*** Opening Data extracts ***

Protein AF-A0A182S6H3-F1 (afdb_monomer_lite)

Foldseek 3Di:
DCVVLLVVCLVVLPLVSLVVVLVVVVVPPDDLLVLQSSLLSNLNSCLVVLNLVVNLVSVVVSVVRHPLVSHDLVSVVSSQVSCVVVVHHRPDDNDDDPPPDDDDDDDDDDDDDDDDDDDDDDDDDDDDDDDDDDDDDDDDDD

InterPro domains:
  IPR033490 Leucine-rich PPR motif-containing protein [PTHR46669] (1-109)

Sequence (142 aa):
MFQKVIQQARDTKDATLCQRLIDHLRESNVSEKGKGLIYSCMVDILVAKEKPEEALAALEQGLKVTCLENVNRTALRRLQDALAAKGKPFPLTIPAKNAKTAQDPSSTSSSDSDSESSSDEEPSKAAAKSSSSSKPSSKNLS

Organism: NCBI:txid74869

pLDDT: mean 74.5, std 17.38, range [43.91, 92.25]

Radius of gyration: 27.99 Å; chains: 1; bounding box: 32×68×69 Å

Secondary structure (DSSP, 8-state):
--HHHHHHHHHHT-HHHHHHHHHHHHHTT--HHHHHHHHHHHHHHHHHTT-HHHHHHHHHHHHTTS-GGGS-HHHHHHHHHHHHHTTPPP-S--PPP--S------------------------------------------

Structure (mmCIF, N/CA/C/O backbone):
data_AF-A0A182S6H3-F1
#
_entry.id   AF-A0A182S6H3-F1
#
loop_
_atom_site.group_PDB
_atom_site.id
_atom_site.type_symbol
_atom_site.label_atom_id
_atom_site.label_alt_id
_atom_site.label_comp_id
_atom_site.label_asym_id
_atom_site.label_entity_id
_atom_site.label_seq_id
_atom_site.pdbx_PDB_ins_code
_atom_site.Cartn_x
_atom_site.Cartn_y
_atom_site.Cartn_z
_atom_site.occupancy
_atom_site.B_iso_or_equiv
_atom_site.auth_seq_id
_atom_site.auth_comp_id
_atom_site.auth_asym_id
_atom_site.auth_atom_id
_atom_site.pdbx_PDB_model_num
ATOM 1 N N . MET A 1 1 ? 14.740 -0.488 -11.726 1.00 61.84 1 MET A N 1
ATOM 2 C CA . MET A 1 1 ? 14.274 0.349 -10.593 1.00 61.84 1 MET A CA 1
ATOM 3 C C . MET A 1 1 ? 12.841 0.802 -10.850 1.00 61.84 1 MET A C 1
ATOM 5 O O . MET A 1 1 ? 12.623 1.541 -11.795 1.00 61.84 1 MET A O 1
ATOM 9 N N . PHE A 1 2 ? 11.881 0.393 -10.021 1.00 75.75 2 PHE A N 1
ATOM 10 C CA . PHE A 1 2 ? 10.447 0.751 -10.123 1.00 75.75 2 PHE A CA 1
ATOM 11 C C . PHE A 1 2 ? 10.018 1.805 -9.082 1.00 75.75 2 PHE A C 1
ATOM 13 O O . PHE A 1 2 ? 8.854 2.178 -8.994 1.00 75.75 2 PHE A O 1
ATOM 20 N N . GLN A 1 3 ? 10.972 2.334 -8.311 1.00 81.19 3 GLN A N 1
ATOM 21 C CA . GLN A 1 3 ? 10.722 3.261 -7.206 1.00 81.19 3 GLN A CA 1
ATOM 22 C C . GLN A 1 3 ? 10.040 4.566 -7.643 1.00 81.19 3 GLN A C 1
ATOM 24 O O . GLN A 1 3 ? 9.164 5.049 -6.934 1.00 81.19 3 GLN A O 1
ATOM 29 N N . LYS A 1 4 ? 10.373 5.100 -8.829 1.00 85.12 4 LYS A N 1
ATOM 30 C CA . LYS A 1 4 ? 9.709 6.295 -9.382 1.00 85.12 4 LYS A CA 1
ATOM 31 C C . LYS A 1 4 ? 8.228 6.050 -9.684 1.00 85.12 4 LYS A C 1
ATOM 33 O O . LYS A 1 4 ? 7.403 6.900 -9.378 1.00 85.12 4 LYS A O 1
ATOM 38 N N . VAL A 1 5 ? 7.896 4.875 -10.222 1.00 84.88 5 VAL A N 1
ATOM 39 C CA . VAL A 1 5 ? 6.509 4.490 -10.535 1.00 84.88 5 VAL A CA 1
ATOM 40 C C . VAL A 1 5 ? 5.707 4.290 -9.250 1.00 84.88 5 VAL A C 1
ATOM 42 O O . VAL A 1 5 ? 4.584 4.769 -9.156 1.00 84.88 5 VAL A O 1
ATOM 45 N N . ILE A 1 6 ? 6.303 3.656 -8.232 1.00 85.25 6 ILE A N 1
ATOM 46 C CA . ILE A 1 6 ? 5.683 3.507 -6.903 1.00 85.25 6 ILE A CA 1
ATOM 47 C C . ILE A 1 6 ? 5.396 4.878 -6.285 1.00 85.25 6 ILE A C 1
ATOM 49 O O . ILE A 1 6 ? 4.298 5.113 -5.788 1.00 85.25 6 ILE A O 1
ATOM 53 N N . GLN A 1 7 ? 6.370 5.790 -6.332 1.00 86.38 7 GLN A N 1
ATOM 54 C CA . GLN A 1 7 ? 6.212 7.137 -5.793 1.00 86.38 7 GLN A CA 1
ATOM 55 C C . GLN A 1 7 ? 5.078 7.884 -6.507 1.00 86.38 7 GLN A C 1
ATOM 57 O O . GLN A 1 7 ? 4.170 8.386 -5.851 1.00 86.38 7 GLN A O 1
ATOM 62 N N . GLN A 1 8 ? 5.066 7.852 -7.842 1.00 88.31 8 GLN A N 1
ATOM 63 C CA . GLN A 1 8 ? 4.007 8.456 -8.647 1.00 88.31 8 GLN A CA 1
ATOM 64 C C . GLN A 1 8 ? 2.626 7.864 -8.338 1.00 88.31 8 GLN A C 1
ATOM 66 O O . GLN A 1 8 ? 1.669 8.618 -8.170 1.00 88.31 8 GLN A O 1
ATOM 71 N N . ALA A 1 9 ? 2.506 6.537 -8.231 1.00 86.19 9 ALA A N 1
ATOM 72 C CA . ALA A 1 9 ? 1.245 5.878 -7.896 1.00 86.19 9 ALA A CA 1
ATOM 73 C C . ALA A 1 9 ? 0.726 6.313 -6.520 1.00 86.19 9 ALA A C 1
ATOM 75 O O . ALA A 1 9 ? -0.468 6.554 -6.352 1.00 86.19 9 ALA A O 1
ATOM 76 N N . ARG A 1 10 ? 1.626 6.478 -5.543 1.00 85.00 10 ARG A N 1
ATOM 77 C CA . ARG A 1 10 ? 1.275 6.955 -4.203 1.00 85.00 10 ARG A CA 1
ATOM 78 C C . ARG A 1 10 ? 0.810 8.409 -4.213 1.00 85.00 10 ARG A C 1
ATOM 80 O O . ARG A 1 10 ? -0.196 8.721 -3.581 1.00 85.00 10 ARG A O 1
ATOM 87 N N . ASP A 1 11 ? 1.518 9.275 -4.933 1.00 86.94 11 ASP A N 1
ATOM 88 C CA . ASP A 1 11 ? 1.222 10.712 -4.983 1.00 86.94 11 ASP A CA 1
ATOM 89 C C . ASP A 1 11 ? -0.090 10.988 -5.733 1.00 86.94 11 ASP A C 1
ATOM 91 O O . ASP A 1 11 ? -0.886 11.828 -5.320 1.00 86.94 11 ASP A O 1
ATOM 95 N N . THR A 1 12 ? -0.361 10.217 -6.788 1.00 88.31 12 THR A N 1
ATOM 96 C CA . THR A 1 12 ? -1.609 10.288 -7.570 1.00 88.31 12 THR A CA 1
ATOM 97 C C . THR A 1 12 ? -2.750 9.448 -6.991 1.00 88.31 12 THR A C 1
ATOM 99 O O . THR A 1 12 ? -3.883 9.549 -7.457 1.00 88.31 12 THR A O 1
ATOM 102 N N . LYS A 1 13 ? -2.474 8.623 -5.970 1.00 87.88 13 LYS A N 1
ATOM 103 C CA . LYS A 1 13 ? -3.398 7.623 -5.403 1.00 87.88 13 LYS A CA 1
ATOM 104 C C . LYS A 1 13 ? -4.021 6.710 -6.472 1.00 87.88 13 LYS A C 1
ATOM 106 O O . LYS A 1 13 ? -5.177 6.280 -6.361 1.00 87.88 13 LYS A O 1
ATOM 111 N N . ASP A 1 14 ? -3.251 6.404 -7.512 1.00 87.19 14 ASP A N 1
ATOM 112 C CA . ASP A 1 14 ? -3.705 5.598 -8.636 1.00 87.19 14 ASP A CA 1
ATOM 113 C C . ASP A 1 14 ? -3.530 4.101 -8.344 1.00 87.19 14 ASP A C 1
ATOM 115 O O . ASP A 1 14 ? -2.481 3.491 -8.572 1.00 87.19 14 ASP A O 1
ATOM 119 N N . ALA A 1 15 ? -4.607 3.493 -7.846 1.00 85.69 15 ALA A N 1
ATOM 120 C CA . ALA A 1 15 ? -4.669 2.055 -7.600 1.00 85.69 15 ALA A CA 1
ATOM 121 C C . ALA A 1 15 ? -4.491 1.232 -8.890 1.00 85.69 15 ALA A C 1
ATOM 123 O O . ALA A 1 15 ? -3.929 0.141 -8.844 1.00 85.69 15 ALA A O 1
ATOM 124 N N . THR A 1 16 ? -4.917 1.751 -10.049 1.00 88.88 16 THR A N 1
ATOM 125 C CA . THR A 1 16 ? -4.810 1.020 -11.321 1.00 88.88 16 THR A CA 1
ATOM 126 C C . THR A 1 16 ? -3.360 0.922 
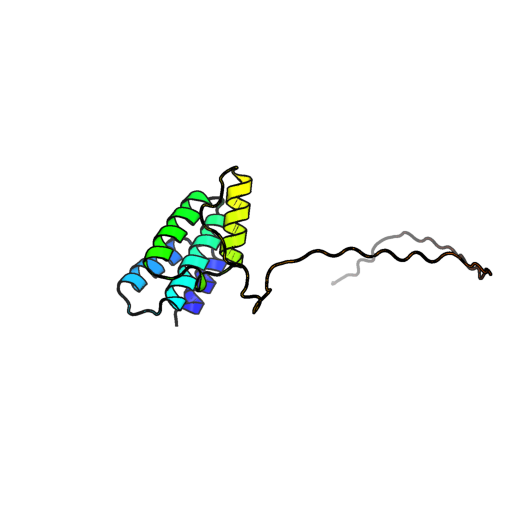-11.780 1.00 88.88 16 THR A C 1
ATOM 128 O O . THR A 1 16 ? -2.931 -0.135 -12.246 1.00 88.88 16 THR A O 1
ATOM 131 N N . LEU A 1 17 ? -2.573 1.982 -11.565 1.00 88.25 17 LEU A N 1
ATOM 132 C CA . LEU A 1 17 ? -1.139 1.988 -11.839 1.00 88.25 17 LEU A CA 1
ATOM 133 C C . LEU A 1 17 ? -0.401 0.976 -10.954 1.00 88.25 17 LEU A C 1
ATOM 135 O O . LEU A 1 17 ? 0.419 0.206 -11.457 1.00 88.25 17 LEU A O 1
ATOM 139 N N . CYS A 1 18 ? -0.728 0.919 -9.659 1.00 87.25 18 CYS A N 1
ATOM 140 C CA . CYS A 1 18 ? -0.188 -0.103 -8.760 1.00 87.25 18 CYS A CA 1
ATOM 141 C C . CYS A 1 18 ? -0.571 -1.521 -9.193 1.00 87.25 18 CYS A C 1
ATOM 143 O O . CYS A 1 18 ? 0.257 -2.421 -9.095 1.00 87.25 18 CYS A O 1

*** Closing Data extracts ***
*** Opening Data extracts ***

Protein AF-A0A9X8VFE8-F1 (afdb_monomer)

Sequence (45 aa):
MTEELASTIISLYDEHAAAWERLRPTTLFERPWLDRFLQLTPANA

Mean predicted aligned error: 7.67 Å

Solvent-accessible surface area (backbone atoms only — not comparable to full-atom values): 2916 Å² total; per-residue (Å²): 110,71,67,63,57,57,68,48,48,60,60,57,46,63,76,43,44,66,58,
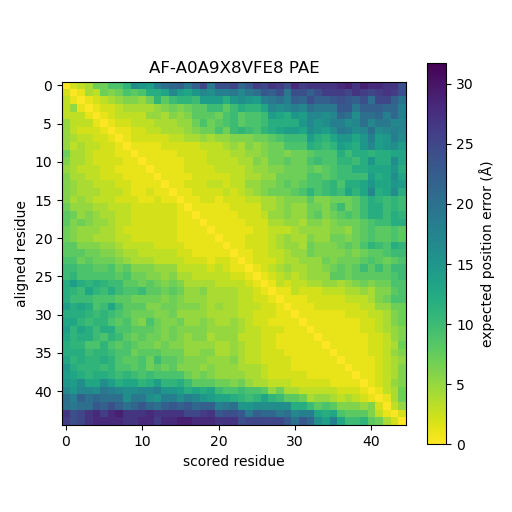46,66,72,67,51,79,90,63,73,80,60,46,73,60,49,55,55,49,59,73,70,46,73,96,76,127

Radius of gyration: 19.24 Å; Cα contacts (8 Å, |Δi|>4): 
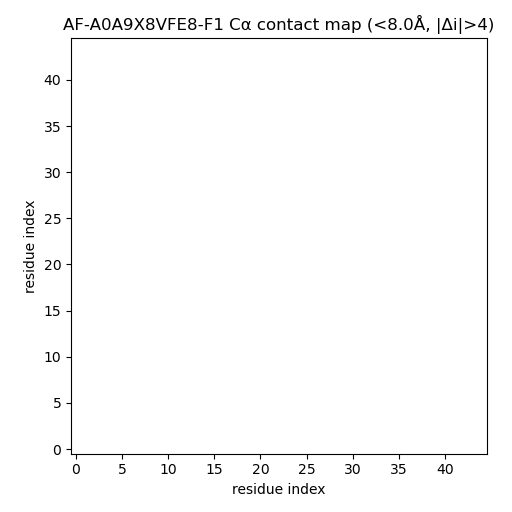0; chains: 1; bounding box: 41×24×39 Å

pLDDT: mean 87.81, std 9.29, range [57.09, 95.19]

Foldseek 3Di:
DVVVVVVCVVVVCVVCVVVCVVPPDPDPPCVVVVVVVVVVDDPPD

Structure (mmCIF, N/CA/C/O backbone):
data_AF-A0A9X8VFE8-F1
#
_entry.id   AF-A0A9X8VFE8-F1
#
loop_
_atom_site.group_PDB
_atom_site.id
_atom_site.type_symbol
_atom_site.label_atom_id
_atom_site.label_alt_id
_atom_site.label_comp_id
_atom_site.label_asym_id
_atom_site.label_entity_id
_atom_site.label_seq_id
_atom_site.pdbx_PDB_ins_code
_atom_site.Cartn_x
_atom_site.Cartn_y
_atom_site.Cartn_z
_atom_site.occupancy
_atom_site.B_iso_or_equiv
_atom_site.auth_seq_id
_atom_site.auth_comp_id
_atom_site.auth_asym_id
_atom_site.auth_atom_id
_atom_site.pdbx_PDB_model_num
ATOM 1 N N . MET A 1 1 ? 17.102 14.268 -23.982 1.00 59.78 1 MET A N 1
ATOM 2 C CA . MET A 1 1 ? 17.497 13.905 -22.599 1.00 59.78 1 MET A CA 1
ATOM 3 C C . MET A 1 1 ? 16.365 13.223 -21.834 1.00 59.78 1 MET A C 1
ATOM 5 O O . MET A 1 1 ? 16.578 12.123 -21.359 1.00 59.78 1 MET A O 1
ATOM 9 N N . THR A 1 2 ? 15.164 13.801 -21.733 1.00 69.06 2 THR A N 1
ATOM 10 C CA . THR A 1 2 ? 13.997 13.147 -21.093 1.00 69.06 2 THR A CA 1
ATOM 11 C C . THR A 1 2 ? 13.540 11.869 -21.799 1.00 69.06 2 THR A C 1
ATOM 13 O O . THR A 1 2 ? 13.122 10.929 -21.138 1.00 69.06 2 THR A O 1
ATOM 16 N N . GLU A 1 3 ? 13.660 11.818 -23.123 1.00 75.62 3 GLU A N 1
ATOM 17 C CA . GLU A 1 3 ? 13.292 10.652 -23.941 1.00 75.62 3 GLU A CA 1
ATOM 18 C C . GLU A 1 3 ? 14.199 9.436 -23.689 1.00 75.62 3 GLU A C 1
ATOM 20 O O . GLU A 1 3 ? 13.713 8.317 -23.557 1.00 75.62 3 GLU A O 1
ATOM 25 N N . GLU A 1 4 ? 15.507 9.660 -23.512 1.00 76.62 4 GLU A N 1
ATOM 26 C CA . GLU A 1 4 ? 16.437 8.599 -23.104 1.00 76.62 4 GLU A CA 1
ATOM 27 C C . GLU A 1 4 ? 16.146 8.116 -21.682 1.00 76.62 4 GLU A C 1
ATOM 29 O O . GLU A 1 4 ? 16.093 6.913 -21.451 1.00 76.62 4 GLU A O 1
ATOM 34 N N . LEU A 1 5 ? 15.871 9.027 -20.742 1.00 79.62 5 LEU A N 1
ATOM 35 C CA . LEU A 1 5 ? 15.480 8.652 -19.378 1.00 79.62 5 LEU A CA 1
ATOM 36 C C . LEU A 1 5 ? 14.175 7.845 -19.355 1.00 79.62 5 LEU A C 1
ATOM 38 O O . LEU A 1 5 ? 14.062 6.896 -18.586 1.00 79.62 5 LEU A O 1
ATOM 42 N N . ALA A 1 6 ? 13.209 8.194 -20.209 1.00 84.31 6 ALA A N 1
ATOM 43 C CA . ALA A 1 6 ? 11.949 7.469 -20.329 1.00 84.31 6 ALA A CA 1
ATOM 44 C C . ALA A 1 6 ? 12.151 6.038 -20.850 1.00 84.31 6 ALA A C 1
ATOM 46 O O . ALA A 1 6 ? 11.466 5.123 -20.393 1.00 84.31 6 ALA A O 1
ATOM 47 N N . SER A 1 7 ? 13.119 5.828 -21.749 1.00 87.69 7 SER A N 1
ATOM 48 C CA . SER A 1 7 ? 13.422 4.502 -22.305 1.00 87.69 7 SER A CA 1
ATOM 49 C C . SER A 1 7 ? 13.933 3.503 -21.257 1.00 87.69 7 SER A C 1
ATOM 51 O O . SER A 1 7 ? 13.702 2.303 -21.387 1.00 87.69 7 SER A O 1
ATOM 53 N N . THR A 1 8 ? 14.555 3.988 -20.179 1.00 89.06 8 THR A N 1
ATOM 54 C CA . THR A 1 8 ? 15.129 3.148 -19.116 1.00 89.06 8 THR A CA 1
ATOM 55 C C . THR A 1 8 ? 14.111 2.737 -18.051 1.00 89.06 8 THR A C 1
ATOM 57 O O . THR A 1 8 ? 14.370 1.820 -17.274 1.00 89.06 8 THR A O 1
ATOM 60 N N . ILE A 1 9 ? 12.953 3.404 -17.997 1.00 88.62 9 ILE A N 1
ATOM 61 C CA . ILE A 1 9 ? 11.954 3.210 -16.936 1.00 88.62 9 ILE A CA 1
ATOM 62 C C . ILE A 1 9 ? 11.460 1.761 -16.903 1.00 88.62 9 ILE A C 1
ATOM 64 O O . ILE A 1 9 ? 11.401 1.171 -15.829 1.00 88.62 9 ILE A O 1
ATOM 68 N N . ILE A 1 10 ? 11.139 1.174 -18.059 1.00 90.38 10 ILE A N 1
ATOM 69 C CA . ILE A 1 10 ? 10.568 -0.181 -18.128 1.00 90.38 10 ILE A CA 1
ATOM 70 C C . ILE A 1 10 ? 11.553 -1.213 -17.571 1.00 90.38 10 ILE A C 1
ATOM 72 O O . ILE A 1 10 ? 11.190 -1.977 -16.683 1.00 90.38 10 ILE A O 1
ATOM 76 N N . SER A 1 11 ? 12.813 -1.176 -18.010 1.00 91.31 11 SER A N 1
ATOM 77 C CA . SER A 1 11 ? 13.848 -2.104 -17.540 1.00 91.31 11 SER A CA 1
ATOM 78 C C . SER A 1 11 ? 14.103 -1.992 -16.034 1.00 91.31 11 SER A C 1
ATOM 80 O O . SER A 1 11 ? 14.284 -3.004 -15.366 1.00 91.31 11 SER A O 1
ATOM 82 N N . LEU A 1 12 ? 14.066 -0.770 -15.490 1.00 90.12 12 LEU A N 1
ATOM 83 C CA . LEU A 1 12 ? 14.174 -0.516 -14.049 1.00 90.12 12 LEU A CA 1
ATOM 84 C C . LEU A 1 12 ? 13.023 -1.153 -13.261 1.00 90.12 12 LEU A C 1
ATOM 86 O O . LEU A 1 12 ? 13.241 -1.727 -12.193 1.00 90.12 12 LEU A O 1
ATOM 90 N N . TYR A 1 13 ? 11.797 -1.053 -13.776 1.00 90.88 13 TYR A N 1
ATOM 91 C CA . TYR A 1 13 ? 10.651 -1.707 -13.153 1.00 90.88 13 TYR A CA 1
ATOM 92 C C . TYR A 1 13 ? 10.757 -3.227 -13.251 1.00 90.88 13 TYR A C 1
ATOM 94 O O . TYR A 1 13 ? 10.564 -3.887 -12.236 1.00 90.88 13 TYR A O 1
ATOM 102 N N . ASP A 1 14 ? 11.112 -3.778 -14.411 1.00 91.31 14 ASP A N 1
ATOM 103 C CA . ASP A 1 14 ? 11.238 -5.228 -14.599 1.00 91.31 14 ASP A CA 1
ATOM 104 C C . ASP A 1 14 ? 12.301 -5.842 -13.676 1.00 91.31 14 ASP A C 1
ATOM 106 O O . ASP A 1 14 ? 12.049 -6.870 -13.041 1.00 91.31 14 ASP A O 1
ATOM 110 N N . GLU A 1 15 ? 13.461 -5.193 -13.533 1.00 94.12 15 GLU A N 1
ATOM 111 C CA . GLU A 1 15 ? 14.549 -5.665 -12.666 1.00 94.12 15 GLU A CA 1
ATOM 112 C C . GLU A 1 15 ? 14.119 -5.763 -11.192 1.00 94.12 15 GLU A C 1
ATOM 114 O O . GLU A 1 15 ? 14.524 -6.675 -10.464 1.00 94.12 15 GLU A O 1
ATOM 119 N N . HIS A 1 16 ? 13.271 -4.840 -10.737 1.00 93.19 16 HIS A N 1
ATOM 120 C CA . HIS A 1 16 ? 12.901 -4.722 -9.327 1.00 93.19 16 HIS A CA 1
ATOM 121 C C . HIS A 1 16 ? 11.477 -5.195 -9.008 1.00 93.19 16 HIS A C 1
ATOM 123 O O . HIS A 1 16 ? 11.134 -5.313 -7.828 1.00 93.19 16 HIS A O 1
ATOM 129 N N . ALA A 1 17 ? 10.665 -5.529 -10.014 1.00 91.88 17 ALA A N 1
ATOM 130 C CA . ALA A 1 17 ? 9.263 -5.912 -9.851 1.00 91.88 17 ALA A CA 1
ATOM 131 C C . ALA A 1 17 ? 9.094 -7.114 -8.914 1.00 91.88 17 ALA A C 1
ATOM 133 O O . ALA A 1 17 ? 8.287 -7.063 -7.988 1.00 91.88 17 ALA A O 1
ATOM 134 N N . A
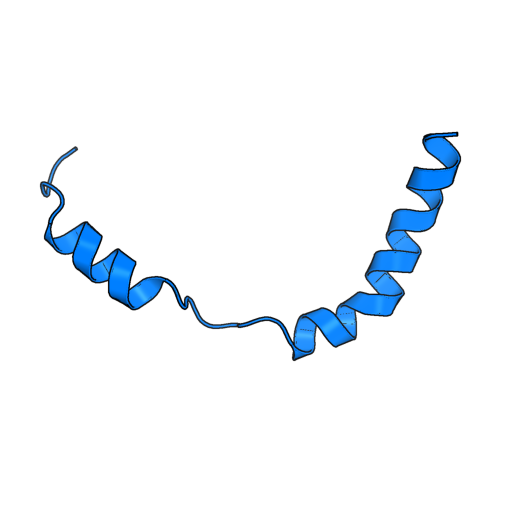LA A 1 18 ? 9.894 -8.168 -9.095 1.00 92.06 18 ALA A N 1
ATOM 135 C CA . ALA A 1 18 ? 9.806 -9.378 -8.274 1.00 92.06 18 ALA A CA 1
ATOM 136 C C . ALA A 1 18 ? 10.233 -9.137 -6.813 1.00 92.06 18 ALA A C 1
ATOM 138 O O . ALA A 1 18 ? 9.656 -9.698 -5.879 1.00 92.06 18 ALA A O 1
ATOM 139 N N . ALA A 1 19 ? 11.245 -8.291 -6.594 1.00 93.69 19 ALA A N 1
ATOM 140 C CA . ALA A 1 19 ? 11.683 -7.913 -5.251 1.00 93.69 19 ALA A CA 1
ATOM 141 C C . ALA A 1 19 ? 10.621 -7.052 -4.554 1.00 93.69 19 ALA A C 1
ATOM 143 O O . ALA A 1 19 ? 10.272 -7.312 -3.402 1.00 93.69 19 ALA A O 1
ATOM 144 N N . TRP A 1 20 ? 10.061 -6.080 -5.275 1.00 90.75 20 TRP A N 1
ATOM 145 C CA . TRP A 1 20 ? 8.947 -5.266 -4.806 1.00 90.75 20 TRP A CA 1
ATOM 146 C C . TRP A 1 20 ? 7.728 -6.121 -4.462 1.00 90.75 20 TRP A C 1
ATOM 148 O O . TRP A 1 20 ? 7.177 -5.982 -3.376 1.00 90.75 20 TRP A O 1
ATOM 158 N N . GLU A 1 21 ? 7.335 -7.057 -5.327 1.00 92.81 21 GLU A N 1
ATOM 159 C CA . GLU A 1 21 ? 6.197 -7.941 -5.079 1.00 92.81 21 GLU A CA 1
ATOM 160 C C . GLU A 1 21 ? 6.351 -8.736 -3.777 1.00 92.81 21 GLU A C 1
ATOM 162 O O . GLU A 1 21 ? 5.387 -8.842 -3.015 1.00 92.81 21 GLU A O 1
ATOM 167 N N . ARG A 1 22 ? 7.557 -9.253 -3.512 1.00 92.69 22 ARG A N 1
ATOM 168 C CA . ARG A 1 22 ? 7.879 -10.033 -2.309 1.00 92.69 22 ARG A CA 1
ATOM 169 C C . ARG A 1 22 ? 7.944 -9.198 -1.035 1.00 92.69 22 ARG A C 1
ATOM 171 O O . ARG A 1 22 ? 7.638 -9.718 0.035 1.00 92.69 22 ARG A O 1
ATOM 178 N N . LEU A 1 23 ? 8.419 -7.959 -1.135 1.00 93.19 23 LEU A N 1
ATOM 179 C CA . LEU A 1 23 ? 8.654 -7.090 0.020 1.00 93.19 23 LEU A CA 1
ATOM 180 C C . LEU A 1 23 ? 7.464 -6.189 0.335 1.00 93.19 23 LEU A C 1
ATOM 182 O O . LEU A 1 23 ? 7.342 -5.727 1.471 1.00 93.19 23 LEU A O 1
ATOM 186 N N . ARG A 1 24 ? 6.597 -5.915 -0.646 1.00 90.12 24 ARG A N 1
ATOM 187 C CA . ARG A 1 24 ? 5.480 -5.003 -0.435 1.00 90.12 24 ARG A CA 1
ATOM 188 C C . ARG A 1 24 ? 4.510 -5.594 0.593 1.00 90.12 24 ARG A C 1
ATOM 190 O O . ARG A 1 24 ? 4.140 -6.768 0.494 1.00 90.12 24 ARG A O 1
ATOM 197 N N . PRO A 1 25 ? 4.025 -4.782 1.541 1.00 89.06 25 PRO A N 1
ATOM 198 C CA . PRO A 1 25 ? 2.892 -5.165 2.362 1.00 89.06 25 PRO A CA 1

*** Closing Data extracts ***

**Brief**
All that should be written out is the stretch of lines above between the one holding "ATOM 1 N N . MET A 1 1 ? 17.102" and the one holding "ATOM 5 O O . MET A 1 1 ? 16.578", inclusive, exactly as given.

**Answer section**
ATOM 1 N N . MET A 1 1 ? 17.102 14.268 -23.982 1.00 59.78 1 MET A N 1
ATOM 2 C CA . MET A 1 1 ? 17.497 13.905 -22.599 1.00 59.78 1 MET A CA 1
ATOM 3 C C . MET A 1 1 ? 16.365 13.223 -21.834 1.00 59.78 1 MET A C 1
ATOM 5 O O . MET A 1 1 ? 16.578 12.123 -21.359 1.00 59.78 1 MET A O 1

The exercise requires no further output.